Return each line of the entries that holds the string "superfamily".

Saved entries
• • • • •

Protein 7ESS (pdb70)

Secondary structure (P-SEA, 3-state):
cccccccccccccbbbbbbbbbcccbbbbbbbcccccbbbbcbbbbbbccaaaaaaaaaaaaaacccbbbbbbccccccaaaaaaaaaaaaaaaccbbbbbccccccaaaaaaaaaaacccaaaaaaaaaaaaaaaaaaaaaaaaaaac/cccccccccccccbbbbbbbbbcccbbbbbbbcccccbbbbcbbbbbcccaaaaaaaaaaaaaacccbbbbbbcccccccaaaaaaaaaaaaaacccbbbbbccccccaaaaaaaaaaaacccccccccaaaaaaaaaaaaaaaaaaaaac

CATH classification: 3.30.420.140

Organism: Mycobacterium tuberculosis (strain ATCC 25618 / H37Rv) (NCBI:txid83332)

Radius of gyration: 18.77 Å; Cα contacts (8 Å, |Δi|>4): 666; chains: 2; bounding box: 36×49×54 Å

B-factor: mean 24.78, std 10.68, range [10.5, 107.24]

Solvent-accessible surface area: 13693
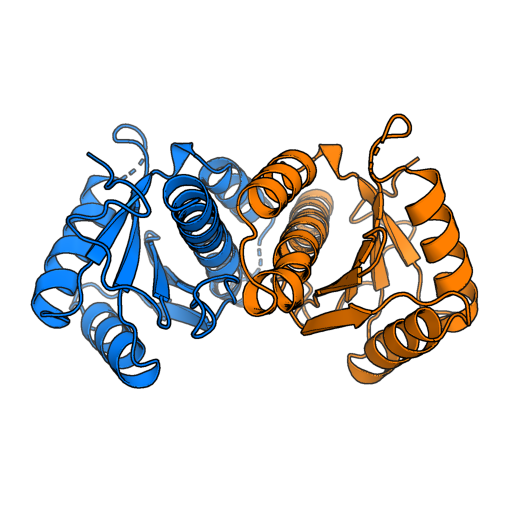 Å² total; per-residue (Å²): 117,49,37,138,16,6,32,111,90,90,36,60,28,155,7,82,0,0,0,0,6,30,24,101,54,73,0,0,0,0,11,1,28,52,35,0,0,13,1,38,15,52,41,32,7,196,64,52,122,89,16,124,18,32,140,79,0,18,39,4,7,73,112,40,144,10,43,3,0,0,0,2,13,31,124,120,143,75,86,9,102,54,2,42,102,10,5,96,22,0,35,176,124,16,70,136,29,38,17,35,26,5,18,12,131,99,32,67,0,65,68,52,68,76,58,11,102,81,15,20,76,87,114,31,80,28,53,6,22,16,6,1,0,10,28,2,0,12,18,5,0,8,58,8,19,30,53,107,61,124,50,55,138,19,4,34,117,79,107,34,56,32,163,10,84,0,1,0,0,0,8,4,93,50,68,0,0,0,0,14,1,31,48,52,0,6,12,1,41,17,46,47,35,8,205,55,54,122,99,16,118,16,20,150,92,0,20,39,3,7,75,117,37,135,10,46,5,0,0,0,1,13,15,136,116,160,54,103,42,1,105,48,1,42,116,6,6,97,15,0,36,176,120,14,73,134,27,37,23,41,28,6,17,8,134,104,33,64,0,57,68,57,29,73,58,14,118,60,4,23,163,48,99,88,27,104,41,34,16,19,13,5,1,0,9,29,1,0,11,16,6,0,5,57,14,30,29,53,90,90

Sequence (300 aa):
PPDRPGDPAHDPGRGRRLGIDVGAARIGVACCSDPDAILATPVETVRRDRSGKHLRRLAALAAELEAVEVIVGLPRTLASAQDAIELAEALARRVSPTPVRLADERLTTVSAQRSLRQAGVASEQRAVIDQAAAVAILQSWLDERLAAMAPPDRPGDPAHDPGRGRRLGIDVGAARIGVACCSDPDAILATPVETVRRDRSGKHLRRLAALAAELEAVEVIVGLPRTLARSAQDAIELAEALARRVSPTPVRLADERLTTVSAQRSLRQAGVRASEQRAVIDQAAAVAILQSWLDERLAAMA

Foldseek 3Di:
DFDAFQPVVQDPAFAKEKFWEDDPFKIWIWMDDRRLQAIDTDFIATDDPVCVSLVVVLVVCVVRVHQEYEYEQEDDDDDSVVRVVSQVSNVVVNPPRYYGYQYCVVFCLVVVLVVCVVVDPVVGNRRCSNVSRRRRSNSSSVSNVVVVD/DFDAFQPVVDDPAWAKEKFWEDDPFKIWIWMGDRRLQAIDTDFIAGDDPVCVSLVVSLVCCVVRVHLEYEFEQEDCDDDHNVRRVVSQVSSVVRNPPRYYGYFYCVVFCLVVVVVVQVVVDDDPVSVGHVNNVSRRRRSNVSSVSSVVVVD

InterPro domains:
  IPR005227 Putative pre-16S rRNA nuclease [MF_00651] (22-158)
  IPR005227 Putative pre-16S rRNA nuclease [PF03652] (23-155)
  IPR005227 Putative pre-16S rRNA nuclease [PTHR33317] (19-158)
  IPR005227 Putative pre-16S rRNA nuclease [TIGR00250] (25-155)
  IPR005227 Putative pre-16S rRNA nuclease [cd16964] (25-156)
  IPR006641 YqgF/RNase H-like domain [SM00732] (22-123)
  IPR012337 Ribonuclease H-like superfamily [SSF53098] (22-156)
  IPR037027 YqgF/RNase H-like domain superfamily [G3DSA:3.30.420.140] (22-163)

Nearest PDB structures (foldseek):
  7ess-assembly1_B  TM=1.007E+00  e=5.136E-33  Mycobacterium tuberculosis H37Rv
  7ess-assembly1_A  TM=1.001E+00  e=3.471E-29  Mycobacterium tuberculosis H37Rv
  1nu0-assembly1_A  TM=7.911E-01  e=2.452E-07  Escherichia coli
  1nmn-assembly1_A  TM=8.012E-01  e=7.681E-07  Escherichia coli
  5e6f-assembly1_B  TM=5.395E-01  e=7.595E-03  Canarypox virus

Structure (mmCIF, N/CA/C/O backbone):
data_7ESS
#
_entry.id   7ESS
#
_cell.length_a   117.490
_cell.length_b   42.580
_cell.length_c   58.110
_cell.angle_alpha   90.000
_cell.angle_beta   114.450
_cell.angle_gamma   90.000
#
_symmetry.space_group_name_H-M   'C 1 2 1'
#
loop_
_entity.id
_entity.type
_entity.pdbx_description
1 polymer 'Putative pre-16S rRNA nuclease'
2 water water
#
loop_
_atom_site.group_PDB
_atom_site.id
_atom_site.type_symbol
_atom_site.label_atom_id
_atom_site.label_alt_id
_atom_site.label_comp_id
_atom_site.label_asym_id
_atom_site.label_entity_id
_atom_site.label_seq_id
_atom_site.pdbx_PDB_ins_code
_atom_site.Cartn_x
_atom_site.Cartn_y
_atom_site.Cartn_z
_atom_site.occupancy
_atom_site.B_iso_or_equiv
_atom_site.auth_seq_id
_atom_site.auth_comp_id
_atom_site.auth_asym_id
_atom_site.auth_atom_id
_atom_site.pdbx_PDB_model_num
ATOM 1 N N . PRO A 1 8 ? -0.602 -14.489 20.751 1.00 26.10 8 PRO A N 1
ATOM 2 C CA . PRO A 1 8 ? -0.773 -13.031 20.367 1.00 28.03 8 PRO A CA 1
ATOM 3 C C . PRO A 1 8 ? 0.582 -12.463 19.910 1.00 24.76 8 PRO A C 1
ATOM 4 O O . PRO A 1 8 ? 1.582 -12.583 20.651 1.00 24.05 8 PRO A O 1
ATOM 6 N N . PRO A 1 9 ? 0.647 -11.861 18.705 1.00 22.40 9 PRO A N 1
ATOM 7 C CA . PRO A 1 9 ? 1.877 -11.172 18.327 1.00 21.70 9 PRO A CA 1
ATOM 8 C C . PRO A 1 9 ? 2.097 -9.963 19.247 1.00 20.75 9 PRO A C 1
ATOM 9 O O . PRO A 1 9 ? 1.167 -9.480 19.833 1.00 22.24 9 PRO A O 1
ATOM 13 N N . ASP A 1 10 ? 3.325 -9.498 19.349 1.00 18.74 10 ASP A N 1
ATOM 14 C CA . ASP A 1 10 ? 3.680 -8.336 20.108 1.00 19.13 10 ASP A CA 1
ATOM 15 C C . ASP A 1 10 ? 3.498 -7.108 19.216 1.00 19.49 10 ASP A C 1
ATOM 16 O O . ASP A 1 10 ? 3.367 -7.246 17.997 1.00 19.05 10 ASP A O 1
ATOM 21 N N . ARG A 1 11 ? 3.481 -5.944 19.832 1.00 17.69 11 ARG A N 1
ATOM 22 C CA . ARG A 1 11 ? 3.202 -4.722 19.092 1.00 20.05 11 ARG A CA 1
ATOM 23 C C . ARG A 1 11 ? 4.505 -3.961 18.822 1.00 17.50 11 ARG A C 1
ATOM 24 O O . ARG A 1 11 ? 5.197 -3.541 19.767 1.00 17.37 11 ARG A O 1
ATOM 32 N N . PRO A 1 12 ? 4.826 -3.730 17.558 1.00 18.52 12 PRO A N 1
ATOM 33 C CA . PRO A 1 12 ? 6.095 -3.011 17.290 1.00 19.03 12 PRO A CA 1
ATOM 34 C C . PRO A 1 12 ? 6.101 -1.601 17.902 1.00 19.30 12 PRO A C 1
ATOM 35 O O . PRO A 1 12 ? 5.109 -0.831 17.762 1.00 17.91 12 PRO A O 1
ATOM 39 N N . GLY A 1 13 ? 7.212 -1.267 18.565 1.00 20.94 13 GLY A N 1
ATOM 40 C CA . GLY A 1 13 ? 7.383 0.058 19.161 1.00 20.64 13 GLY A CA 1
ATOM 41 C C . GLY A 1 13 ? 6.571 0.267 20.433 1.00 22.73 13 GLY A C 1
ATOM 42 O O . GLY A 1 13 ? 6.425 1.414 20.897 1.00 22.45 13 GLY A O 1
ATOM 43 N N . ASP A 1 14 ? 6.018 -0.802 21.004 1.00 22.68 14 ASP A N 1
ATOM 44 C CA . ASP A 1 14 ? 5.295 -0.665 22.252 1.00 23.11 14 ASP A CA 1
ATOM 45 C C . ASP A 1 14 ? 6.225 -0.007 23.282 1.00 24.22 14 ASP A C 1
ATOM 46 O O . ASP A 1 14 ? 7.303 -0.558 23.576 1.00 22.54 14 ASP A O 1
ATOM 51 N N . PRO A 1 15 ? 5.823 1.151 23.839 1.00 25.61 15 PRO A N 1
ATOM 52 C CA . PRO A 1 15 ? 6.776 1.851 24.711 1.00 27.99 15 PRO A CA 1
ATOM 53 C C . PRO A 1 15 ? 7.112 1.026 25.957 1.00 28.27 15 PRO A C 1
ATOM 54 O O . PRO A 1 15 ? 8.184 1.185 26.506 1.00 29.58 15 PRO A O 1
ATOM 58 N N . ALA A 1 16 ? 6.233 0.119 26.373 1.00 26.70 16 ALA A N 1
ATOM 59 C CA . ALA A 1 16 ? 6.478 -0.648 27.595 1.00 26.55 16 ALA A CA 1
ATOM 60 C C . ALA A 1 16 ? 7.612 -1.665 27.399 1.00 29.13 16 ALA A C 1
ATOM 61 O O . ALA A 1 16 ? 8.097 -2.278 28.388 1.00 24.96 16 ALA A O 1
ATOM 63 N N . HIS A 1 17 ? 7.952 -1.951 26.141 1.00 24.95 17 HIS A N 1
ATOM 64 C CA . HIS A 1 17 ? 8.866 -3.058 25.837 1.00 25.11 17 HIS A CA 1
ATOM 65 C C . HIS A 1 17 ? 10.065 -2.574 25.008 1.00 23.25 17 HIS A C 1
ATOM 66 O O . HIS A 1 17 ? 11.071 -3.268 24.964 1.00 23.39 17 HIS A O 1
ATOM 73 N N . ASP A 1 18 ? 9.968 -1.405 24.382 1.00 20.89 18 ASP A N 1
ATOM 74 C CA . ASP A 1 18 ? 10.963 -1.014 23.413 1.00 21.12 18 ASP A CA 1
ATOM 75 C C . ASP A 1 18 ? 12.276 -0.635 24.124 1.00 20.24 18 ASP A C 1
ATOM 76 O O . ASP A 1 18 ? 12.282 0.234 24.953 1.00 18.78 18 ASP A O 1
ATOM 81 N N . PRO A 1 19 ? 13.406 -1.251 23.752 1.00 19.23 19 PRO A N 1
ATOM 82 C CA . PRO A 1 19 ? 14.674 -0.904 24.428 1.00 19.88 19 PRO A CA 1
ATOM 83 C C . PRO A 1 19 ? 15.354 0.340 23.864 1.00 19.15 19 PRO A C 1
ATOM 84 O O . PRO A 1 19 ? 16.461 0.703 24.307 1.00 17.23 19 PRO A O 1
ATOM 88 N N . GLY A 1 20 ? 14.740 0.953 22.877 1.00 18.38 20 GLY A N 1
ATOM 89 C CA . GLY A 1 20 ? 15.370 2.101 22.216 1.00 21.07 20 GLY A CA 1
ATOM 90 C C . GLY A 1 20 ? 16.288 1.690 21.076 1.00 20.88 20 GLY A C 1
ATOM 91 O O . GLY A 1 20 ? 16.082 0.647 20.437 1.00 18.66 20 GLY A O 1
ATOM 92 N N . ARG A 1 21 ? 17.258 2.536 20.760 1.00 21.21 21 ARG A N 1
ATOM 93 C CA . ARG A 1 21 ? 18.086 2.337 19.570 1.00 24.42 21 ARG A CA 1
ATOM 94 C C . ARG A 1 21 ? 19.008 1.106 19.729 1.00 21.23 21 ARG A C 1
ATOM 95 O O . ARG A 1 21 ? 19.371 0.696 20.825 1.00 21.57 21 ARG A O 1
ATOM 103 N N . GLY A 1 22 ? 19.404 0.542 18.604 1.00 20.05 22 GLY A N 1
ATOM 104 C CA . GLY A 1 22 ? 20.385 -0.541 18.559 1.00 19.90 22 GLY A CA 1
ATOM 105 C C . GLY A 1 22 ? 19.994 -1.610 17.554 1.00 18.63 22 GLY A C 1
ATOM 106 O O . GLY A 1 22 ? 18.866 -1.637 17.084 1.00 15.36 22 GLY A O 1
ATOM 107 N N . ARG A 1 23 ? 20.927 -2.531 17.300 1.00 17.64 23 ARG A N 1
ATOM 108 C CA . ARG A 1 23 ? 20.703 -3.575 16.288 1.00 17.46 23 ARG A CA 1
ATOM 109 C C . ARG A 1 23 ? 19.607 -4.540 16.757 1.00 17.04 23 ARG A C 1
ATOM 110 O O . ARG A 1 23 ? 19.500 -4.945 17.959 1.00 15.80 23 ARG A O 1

• • • • •

§ TASK ANSWER
  IPR012337 Ribonuclease H-like superfamily [SSF53098] (22-156)
  IPR037027 YqgF/RNase H-like domain superfamily [G3DSA:3.30.420.140] (22-163)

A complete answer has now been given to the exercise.